In 2018, a state House Republican said the monument would “recognize that atrocities occurred because human beings were treated as less than human,” and “the vulnerable and defenseless were subjected to the will of the powerful.” Yet, apparently, not even he could find the will or motivation to raise the funds and get the ball rolling on this.

The entire fiasco feels emblematic of the anti-abortion movement’s reliance on hollow symbolism that not even they seem to really believe, all while providing any resources to children and families. Tennessee ranks 41st in the nation for the health of women and children due to high rates of maternal and infant mortality. The mere idea that a statute—which equates a health service with murder—could swallow up people’s resources amid these health crises, speaks to anti-abortion lawmakers’ willfully deranged priorities.

Despite the failure of Tennessee’s monument for the, err, “unborn,” earlier this month, Arkansas’ legislature passed a bill to erect a similar monument. Elsewhere in Tennessee, in Chattanooga, the “National Memorial for the Unborn’’ has been displayed since 1993 at what was once the Chattanooga Women’s Clinic. The clinic was forced to cease operations when the owner of the building went bankrupt, and anti-abortion activists raised $300,000 to buy the building and dedicate it to an anti-abortion memorial, all as local pregnant people scrambled to get health care.

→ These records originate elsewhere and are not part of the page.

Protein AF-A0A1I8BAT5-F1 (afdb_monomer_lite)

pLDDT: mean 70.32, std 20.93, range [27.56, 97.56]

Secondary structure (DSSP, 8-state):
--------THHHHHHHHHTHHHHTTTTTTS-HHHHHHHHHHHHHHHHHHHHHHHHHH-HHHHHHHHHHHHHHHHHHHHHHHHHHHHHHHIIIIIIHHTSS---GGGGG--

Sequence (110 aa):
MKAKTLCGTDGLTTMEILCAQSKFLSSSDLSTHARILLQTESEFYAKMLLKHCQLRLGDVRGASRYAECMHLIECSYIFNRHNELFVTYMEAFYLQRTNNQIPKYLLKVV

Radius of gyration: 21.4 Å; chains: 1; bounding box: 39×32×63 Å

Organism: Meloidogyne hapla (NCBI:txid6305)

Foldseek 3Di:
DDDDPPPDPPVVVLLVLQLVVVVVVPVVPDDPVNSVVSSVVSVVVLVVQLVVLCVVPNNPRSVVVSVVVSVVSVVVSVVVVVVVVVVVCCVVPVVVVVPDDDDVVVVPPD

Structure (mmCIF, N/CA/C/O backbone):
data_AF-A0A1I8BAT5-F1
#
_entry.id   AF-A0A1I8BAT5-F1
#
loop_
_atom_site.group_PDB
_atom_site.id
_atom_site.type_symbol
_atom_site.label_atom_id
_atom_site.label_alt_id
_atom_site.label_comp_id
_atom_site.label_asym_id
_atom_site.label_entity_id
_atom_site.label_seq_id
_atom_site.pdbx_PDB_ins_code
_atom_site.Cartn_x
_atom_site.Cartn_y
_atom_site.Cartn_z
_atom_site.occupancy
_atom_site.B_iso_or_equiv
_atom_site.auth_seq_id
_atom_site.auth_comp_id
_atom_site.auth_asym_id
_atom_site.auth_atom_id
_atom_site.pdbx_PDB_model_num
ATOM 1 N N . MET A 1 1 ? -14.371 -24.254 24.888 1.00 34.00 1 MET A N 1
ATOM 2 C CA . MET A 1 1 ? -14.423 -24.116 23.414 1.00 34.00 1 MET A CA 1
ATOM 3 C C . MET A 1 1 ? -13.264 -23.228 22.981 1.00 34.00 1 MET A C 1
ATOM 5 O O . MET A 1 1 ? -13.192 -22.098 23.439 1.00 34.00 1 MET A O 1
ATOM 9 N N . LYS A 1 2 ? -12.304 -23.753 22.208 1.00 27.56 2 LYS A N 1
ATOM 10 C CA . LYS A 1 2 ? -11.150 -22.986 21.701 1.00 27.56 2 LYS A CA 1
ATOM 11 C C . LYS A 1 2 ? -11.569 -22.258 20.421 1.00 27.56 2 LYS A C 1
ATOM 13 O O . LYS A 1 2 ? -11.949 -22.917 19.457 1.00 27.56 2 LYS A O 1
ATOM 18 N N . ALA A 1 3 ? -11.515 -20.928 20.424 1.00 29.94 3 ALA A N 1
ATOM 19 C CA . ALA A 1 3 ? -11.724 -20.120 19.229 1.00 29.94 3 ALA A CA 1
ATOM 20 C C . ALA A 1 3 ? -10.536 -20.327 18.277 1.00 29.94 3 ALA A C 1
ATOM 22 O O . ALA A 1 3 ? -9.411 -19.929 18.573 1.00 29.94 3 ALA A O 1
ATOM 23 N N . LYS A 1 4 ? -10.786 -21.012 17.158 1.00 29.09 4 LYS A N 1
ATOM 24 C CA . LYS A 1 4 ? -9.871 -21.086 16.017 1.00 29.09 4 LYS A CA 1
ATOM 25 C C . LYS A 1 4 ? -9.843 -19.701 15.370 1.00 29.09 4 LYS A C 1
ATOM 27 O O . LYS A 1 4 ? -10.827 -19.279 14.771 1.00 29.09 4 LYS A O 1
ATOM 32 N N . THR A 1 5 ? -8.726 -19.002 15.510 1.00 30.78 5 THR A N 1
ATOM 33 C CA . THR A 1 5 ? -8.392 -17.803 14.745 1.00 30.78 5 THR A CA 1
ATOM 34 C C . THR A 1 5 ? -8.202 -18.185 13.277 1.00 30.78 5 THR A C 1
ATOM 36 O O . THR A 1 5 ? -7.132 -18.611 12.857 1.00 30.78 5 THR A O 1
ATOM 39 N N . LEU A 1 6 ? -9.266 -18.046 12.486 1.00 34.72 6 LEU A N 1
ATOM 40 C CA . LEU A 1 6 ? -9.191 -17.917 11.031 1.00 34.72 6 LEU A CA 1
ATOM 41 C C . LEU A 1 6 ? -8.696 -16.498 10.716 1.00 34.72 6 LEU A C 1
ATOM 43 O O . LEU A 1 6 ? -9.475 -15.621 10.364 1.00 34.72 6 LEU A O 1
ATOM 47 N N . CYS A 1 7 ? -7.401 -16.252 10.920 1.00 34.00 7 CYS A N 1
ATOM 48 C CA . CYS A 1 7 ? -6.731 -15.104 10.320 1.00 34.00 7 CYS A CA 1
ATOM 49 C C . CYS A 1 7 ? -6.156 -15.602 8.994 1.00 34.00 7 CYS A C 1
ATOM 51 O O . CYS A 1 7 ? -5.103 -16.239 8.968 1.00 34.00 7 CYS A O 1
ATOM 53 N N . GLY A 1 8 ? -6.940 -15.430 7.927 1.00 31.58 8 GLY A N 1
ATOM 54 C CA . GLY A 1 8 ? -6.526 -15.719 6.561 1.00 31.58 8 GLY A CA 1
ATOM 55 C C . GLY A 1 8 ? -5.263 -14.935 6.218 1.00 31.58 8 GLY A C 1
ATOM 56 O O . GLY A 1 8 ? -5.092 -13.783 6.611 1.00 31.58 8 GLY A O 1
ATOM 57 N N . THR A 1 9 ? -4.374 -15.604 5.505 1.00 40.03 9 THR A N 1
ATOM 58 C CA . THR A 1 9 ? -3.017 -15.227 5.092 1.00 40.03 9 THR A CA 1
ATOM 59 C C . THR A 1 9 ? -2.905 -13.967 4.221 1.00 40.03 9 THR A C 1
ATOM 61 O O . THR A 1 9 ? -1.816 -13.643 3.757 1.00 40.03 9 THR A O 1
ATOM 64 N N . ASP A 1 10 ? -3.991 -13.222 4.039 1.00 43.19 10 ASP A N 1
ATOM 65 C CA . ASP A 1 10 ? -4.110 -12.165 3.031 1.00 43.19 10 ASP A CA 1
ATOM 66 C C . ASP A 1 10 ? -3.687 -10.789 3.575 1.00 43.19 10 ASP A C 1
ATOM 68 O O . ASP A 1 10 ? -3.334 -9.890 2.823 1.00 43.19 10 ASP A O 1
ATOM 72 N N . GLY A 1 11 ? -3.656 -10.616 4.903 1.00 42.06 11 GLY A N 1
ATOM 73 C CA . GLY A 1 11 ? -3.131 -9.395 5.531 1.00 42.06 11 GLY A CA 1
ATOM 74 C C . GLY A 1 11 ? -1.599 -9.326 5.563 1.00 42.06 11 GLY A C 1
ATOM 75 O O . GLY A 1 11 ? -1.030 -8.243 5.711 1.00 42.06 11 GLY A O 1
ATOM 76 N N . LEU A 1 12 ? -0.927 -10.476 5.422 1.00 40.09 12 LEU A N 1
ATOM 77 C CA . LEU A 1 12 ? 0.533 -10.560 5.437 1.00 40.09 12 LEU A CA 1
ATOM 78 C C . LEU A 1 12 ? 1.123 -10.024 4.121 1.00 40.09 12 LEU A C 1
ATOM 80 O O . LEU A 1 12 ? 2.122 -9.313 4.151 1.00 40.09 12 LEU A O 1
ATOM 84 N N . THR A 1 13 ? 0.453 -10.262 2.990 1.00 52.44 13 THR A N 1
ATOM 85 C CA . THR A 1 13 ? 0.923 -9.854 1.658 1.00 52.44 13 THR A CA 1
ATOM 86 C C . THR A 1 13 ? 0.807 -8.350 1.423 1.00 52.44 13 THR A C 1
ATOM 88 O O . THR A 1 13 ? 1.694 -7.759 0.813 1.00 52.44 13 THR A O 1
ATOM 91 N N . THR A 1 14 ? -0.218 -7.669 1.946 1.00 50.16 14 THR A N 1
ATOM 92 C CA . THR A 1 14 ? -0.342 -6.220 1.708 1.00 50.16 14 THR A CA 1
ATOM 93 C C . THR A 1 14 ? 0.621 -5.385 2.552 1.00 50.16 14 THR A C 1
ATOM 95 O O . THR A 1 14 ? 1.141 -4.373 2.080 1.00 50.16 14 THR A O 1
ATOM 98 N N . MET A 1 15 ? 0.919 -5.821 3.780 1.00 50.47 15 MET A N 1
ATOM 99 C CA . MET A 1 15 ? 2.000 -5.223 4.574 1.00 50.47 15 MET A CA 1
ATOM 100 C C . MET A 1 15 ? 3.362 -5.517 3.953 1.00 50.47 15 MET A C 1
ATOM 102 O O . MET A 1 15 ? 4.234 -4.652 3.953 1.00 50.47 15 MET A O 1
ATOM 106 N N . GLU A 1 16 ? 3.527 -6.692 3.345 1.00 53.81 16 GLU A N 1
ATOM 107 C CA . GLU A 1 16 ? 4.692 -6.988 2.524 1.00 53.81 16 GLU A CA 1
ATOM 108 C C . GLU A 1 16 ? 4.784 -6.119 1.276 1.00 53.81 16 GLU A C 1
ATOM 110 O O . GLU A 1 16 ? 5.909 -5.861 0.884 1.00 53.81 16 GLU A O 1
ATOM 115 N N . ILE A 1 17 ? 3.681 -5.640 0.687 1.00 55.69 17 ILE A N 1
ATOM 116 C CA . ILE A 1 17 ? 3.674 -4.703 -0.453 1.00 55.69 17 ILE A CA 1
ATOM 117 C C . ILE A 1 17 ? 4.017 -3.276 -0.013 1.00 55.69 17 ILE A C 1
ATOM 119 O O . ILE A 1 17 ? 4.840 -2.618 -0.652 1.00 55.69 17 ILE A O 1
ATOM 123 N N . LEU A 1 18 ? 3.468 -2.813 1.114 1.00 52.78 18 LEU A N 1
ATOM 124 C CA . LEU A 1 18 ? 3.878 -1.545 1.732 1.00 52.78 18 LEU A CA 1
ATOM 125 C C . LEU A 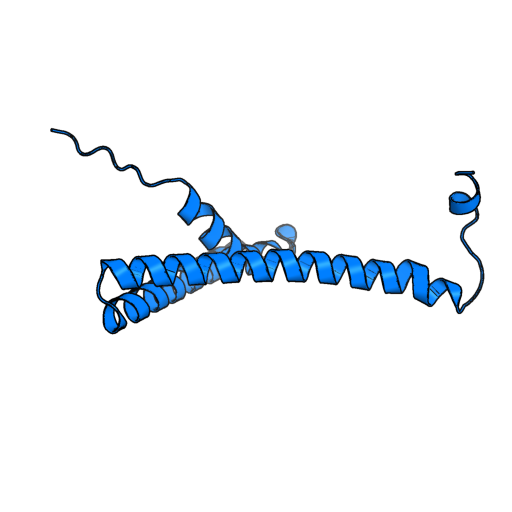1 18 ? 5.360 -1.585 2.130 1.00 52.78 18 LEU A C 1
ATOM 127 O O . LEU A 1 18 ? 6.109 -0.659 1.838 1.00 52.78 18 LEU A O 1
ATOM 131 N N . CYS A 1 19 ? 5.821 -2.704 2.692 1.00 49.66 19 CYS A N 1
ATOM 132 C CA . CYS A 1 19 ? 7.241 -2.971 2.901 1.00 49.66 19 CYS A CA 1
ATOM 133 C C . CYS A 1 19 ? 7.989 -3.285 1.593 1.00 49.66 19 CYS A C 1
ATOM 135 O O . CYS A 1 19 ? 9.207 -3.156 1.563 1.00 49.66 19 CYS A O 1
ATOM 137 N N . ALA A 1 20 ? 7.338 -3.679 0.497 1.00 47.50 20 ALA A N 1
ATOM 138 C CA . ALA A 1 20 ? 7.994 -3.966 -0.781 1.00 47.50 20 ALA A CA 1
ATOM 139 C C . ALA A 1 20 ? 8.383 -2.687 -1.511 1.00 47.50 20 ALA A C 1
ATOM 141 O O . ALA A 1 20 ? 9.347 -2.722 -2.273 1.00 47.50 20 ALA A O 1
ATOM 142 N N . GLN A 1 21 ? 7.754 -1.552 -1.182 1.00 50.25 21 GLN A N 1
ATOM 143 C CA . GLN A 1 21 ? 8.328 -0.237 -1.480 1.00 50.25 21 GLN A CA 1
ATOM 144 C C . GLN A 1 21 ? 9.771 -0.124 -0.947 1.00 50.25 21 GLN A C 1
ATOM 146 O O . GLN A 1 21 ? 10.597 0.541 -1.560 1.00 50.25 21 GLN A O 1
ATOM 151 N N . SER A 1 22 ? 10.108 -0.847 0.132 1.00 44.25 22 SER A N 1
ATO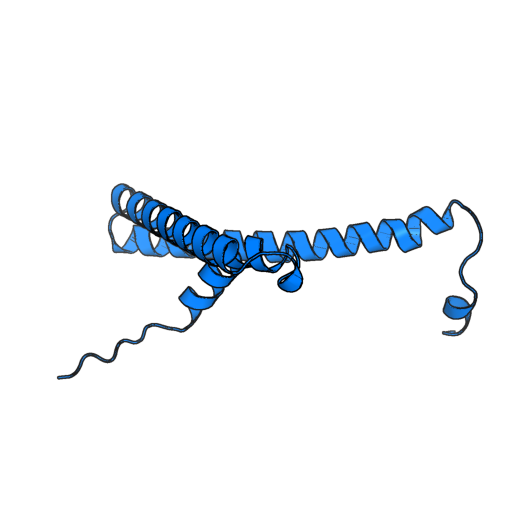M 152 C CA . SER A 1 22 ? 11.475 -0.959 0.666 1.00 44.25 22 SER A CA 1
ATO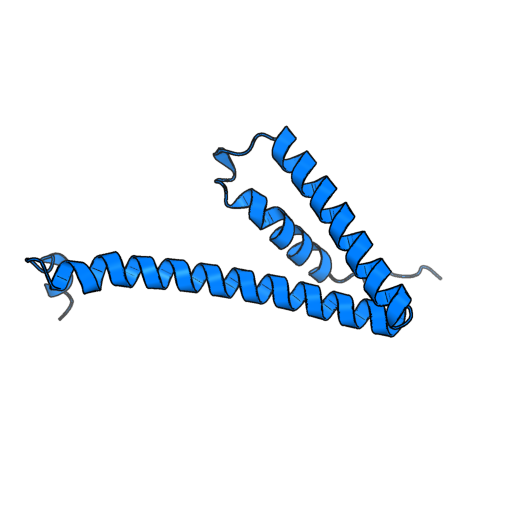M 153 C C . SER A 1 22 ? 12.277 -2.177 0.187 1.00 44.25 22 SER A C 1
ATOM 155 O O . SER A 1 22 ? 13.499 -2.153 0.289 1.00 44.25 22 SER A O 1
ATOM 157 N N . LYS A 1 23 ? 11.635 -3.241 -0.328 1.00 43.09 23 LYS A N 1
ATOM 158 C CA . LYS A 1 23 ? 12.334 -4.425 -0.886 1.00 43.09 23 LYS A CA 1
ATOM 159 C C . LYS A 1 23 ? 12.803 -4.223 -2.337 1.00 43.09 23 LYS A C 1
ATOM 161 O O . LYS A 1 23 ? 13.568 -5.056 -2.818 1.00 43.09 23 LYS A O 1
ATOM 166 N N . PHE A 1 24 ? 12.324 -3.182 -3.029 1.00 44.34 24 PHE A N 1
ATOM 167 C CA . PHE A 1 24 ? 12.640 -2.908 -4.440 1.00 44.34 24 PHE A CA 1
ATOM 168 C C . PHE A 1 24 ? 13.494 -1.654 -4.703 1.00 44.34 24 PHE A C 1
ATOM 170 O O . PHE A 1 24 ? 13.959 -1.491 -5.826 1.00 44.34 24 PHE A O 1
ATOM 177 N N . LEU A 1 25 ? 13.845 -0.858 -3.678 1.00 43.81 25 LEU A N 1
ATOM 178 C CA . LEU A 1 25 ? 15.275 -0.545 -3.563 1.00 43.81 25 LEU A CA 1
ATOM 179 C C . LEU A 1 25 ? 15.886 -1.910 -3.320 1.00 43.81 25 LEU A C 1
ATOM 181 O O . LEU A 1 25 ? 15.538 -2.510 -2.305 1.00 43.81 25 LEU A O 1
ATOM 185 N N . SER A 1 26 ? 16.623 -2.433 -4.298 1.00 39.47 26 SER A N 1
ATOM 186 C CA . SER A 1 26 ? 17.366 -3.691 -4.265 1.00 39.47 26 SER A CA 1
ATOM 187 C C . SER A 1 26 ? 17.428 -4.227 -2.836 1.00 39.47 26 SER A C 1
ATOM 189 O O . SER A 1 26 ? 18.027 -3.586 -1.978 1.00 39.47 26 SER A O 1
ATOM 191 N N . SER A 1 27 ? 16.811 -5.362 -2.503 1.00 46.34 27 SER A N 1
ATOM 192 C CA . SER A 1 27 ? 16.917 -5.907 -1.137 1.00 46.34 27 SER A CA 1
ATOM 193 C C . SER A 1 27 ? 18.375 -6.218 -0.719 1.00 46.34 27 SER A C 1
ATOM 195 O O . SER A 1 27 ? 18.606 -6.687 0.394 1.00 46.34 27 SER A O 1
ATOM 197 N N . SER A 1 28 ? 19.342 -5.965 -1.613 1.00 49.22 28 SER A N 1
ATOM 198 C CA . SER A 1 28 ? 20.788 -5.871 -1.410 1.00 49.22 28 SER A CA 1
ATOM 199 C C . SER A 1 28 ? 21.323 -4.496 -0.960 1.00 49.22 28 SER A C 1
ATOM 201 O O . SER A 1 28 ? 22.419 -4.455 -0.413 1.00 49.22 28 SER A O 1
ATOM 203 N N . ASP A 1 29 ? 20.595 -3.395 -1.162 1.00 57.06 29 ASP A N 1
ATOM 204 C CA . ASP A 1 29 ? 21.084 -2.014 -0.997 1.00 57.06 29 ASP A CA 1
ATOM 205 C C . ASP A 1 29 ? 20.539 -1.336 0.264 1.00 57.06 29 ASP A C 1
ATOM 207 O O . ASP A 1 29 ? 21.119 -0.367 0.759 1.00 57.06 29 ASP A O 1
ATOM 211 N N . LEU A 1 30 ? 19.437 -1.847 0.825 1.00 66.88 30 LEU A N 1
ATOM 212 C CA . LEU A 1 30 ? 18.873 -1.310 2.057 1.00 66.88 30 LEU A CA 1
ATOM 213 C C . LEU A 1 30 ? 19.445 -2.014 3.290 1.00 66.88 30 LEU A C 1
ATOM 215 O O . LEU A 1 30 ? 19.302 -3.227 3.466 1.00 66.88 30 LEU A O 1
ATOM 219 N N . SER A 1 31 ? 20.043 -1.237 4.195 1.00 83.06 31 SER A N 1
ATOM 220 C CA . SER A 1 31 ? 20.548 -1.774 5.459 1.00 83.06 31 SER A CA 1
ATOM 221 C C . SER A 1 31 ? 19.425 -2.422 6.279 1.00 83.06 31 SER A C 1
ATOM 223 O O . SER A 1 31 ? 18.261 -2.011 6.233 1.00 83.06 31 SER A O 1
ATOM 225 N N . THR A 1 32 ? 19.773 -3.423 7.092 1.00 79.38 32 THR A N 1
ATOM 226 C CA . THR A 1 32 ? 18.823 -4.075 8.009 1.00 79.38 32 THR A CA 1
ATOM 227 C C . THR A 1 32 ? 18.111 -3.059 8.905 1.00 79.38 32 THR A C 1
ATOM 229 O O . THR A 1 32 ? 16.919 -3.198 9.164 1.00 79.38 32 THR A O 1
ATOM 232 N N . HIS A 1 33 ? 18.815 -2.005 9.326 1.00 83.25 33 HIS A N 1
ATOM 233 C CA . HIS A 1 33 ? 18.242 -0.930 10.130 1.00 83.25 33 HIS A CA 1
ATOM 234 C C . HIS A 1 33 ? 17.169 -0.138 9.367 1.00 83.25 33 HIS A C 1
ATOM 236 O O . HIS A 1 33 ? 16.073 0.059 9.887 1.00 83.25 33 HIS A O 1
ATOM 242 N N . ALA A 1 34 ? 17.440 0.248 8.117 1.00 78.31 34 ALA A N 1
ATOM 243 C CA . ALA A 1 34 ? 16.482 0.972 7.283 1.00 78.31 34 ALA A CA 1
ATOM 244 C C . ALA A 1 34 ? 15.220 0.144 6.993 1.00 78.31 34 ALA A C 1
ATOM 246 O O . ALA A 1 34 ? 14.112 0.671 7.039 1.00 78.31 34 ALA A O 1
ATOM 247 N N . ARG A 1 35 ? 15.368 -1.169 6.777 1.00 75.38 35 ARG A N 1
ATOM 248 C CA . ARG A 1 35 ? 14.228 -2.087 6.621 1.00 75.38 35 ARG A CA 1
ATOM 249 C C . ARG A 1 35 ? 13.343 -2.140 7.863 1.00 75.38 35 ARG A C 1
ATOM 251 O O . ARG A 1 35 ? 12.125 -2.085 7.738 1.00 75.38 35 ARG A O 1
ATOM 258 N N . ILE A 1 36 ? 13.945 -2.245 9.050 1.00 81.19 36 ILE A N 1
ATOM 259 C CA . ILE A 1 36 ? 13.202 -2.265 10.319 1.00 81.19 36 ILE A CA 1
ATOM 260 C C . ILE A 1 36 ? 12.463 -0.939 10.524 1.00 81.19 36 ILE A C 1
ATOM 262 O O . ILE A 1 36 ? 11.296 -0.940 10.919 1.00 81.19 36 ILE A O 1
ATOM 266 N N . LEU A 1 37 ? 13.115 0.187 10.225 1.00 84.94 37 LEU A N 1
ATOM 267 C CA . LEU A 1 37 ? 12.505 1.509 10.345 1.00 84.94 37 LEU A CA 1
ATOM 268 C C . LEU A 1 37 ? 11.313 1.667 9.392 1.00 84.94 37 LEU A C 1
ATOM 270 O O . LEU A 1 37 ? 10.236 2.065 9.828 1.00 84.94 37 LEU A O 1
ATOM 274 N N . LEU A 1 38 ? 11.465 1.276 8.124 1.00 79.56 38 LEU A N 1
ATOM 275 C CA . LEU A 1 38 ? 10.380 1.335 7.140 1.00 79.56 38 LEU A CA 1
ATOM 276 C C . LEU A 1 38 ? 9.227 0.398 7.484 1.00 79.56 38 LEU A C 1
ATOM 278 O O . LEU A 1 38 ? 8.069 0.786 7.350 1.00 79.56 38 LEU A O 1
ATOM 282 N N . GLN A 1 39 ? 9.521 -0.802 7.983 1.00 79.69 39 GLN A N 1
ATOM 283 C CA . GLN A 1 39 ? 8.482 -1.697 8.477 1.00 79.69 39 GLN A CA 1
ATOM 284 C C . GLN A 1 39 ? 7.703 -1.046 9.628 1.00 79.69 39 GLN A C 1
ATOM 286 O O . GLN A 1 39 ? 6.473 -1.029 9.601 1.00 79.69 39 GLN A O 1
ATOM 291 N N . THR A 1 40 ? 8.404 -0.449 10.593 1.00 84.12 40 THR A N 1
ATOM 292 C CA . THR A 1 40 ? 7.789 0.201 11.760 1.00 84.12 40 THR A CA 1
ATOM 293 C C . THR A 1 40 ? 6.883 1.365 11.349 1.00 84.12 40 THR A C 1
ATOM 295 O O . THR A 1 40 ? 5.739 1.444 11.798 1.00 84.12 40 THR A O 1
ATOM 298 N N . GLU A 1 41 ? 7.353 2.232 10.450 1.00 85.50 41 GLU A N 1
ATOM 299 C CA . GLU A 1 41 ? 6.550 3.329 9.893 1.00 85.50 41 GLU A CA 1
ATOM 300 C C . GLU A 1 41 ? 5.347 2.800 9.097 1.00 85.50 41 GLU A C 1
ATOM 302 O O . GLU A 1 41 ? 4.229 3.293 9.257 1.00 85.50 41 GLU A O 1
ATOM 307 N N . SER A 1 42 ? 5.528 1.748 8.290 1.00 83.00 42 SER A N 1
ATOM 308 C CA . SER A 1 42 ? 4.425 1.157 7.520 1.00 83.00 42 SER A CA 1
ATOM 309 C C . SER A 1 42 ? 3.312 0.621 8.428 1.00 83.00 42 SER A C 1
ATOM 311 O O . SER A 1 42 ? 2.131 0.861 8.176 1.00 83.00 42 SER A O 1
ATOM 313 N N . GLU A 1 43 ? 3.674 -0.029 9.539 1.00 86.12 43 GLU A N 1
ATOM 314 C CA . GLU A 1 43 ? 2.728 -0.509 10.547 1.00 86.12 43 GLU A CA 1
ATOM 315 C C . GLU A 1 43 ? 2.008 0.638 11.249 1.00 86.12 43 GLU A C 1
ATOM 317 O O . GLU A 1 43 ? 0.811 0.536 11.536 1.00 86.12 43 GLU A O 1
ATOM 322 N N . PHE A 1 44 ? 2.719 1.729 11.528 1.00 88.25 44 PHE A N 1
ATOM 323 C CA . PHE A 1 44 ? 2.141 2.920 12.132 1.00 88.25 44 PHE A CA 1
ATOM 324 C C . PHE A 1 44 ? 1.063 3.537 11.229 1.00 88.25 44 PHE A C 1
ATOM 326 O O . PHE A 1 44 ? -0.078 3.716 11.671 1.00 88.25 44 PHE A O 1
ATOM 333 N N . TYR A 1 45 ? 1.370 3.778 9.950 1.00 89.12 45 TYR A N 1
ATOM 334 C CA . TYR A 1 45 ? 0.399 4.354 9.016 1.00 89.12 45 TYR A CA 1
ATOM 335 C C . TYR A 1 45 ? -0.756 3.406 8.692 1.00 89.12 45 TYR A C 1
ATOM 337 O O . TYR A 1 45 ? -1.899 3.858 8.613 1.00 89.12 45 TYR A O 1
ATOM 345 N N . ALA A 1 46 ? -0.509 2.097 8.583 1.00 87.81 46 ALA A N 1
ATOM 346 C CA . ALA A 1 46 ? -1.569 1.107 8.393 1.00 87.81 46 ALA A CA 1
ATOM 347 C C . ALA A 1 46 ? -2.581 1.137 9.554 1.00 87.81 46 ALA A C 1
ATOM 349 O O . ALA A 1 46 ? -3.795 1.206 9.336 1.00 87.81 46 ALA A O 1
ATOM 350 N N . LYS A 1 47 ? -2.091 1.184 10.802 1.00 90.50 47 LYS A N 1
ATOM 351 C CA . LYS A 1 47 ? -2.936 1.320 12.001 1.00 90.50 47 LYS A CA 1
ATOM 352 C C . LYS A 1 47 ? -3.691 2.648 12.017 1.00 90.50 47 LYS A C 1
ATOM 354 O O . LYS A 1 47 ? -4.871 2.671 12.370 1.00 90.50 47 LYS A O 1
ATOM 359 N N . MET A 1 48 ? -3.043 3.747 11.626 1.00 93.81 48 MET A N 1
ATOM 360 C CA . MET A 1 48 ? -3.703 5.049 11.516 1.00 93.81 48 MET A CA 1
ATOM 361 C C . MET A 1 48 ? -4.829 5.045 10.480 1.00 93.81 48 MET A C 1
ATOM 363 O O . MET A 1 48 ? -5.908 5.566 10.765 1.00 93.81 48 MET A O 1
ATOM 367 N N . LEU A 1 49 ? -4.605 4.439 9.313 1.00 91.88 49 LEU A N 1
ATOM 368 C CA . LEU A 1 49 ? -5.606 4.335 8.256 1.00 91.88 49 LEU A CA 1
ATOM 369 C C . LEU A 1 49 ? -6.806 3.501 8.715 1.00 91.88 49 LEU A C 1
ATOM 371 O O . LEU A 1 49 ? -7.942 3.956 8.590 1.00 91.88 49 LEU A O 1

The National Memorial for the Unborn in Chattanooga, Tennessee, was built in 1993 on what used to be one of the few abortion clinics in the state. Screenshot:www.memorialfortheunborn.org

We’re almost certainly going to be treated to more proposed “abortion victim” monuments, due to the popularity of grossly offensive Holocaust and slavery comparisons among anti-abortion activists—not to mention that many anti-abortion lawmakers openly align with anti-Semites and honor Confederates with statues. And yet, for all their showmanship, none of them can name a single “victim of abortion.” Truly, not one!

In contrast, Rosie Jimenez of Texas died in 1977 as a direct result of being denied coverage for a safe, legal abortion by the Hyde Amendment. I could list quite a few women and pregnant people who have nearly died from being denied an abortion or pregnancy-related care as a result of abortion bans. Funny—and extremely fucking sad—how that works.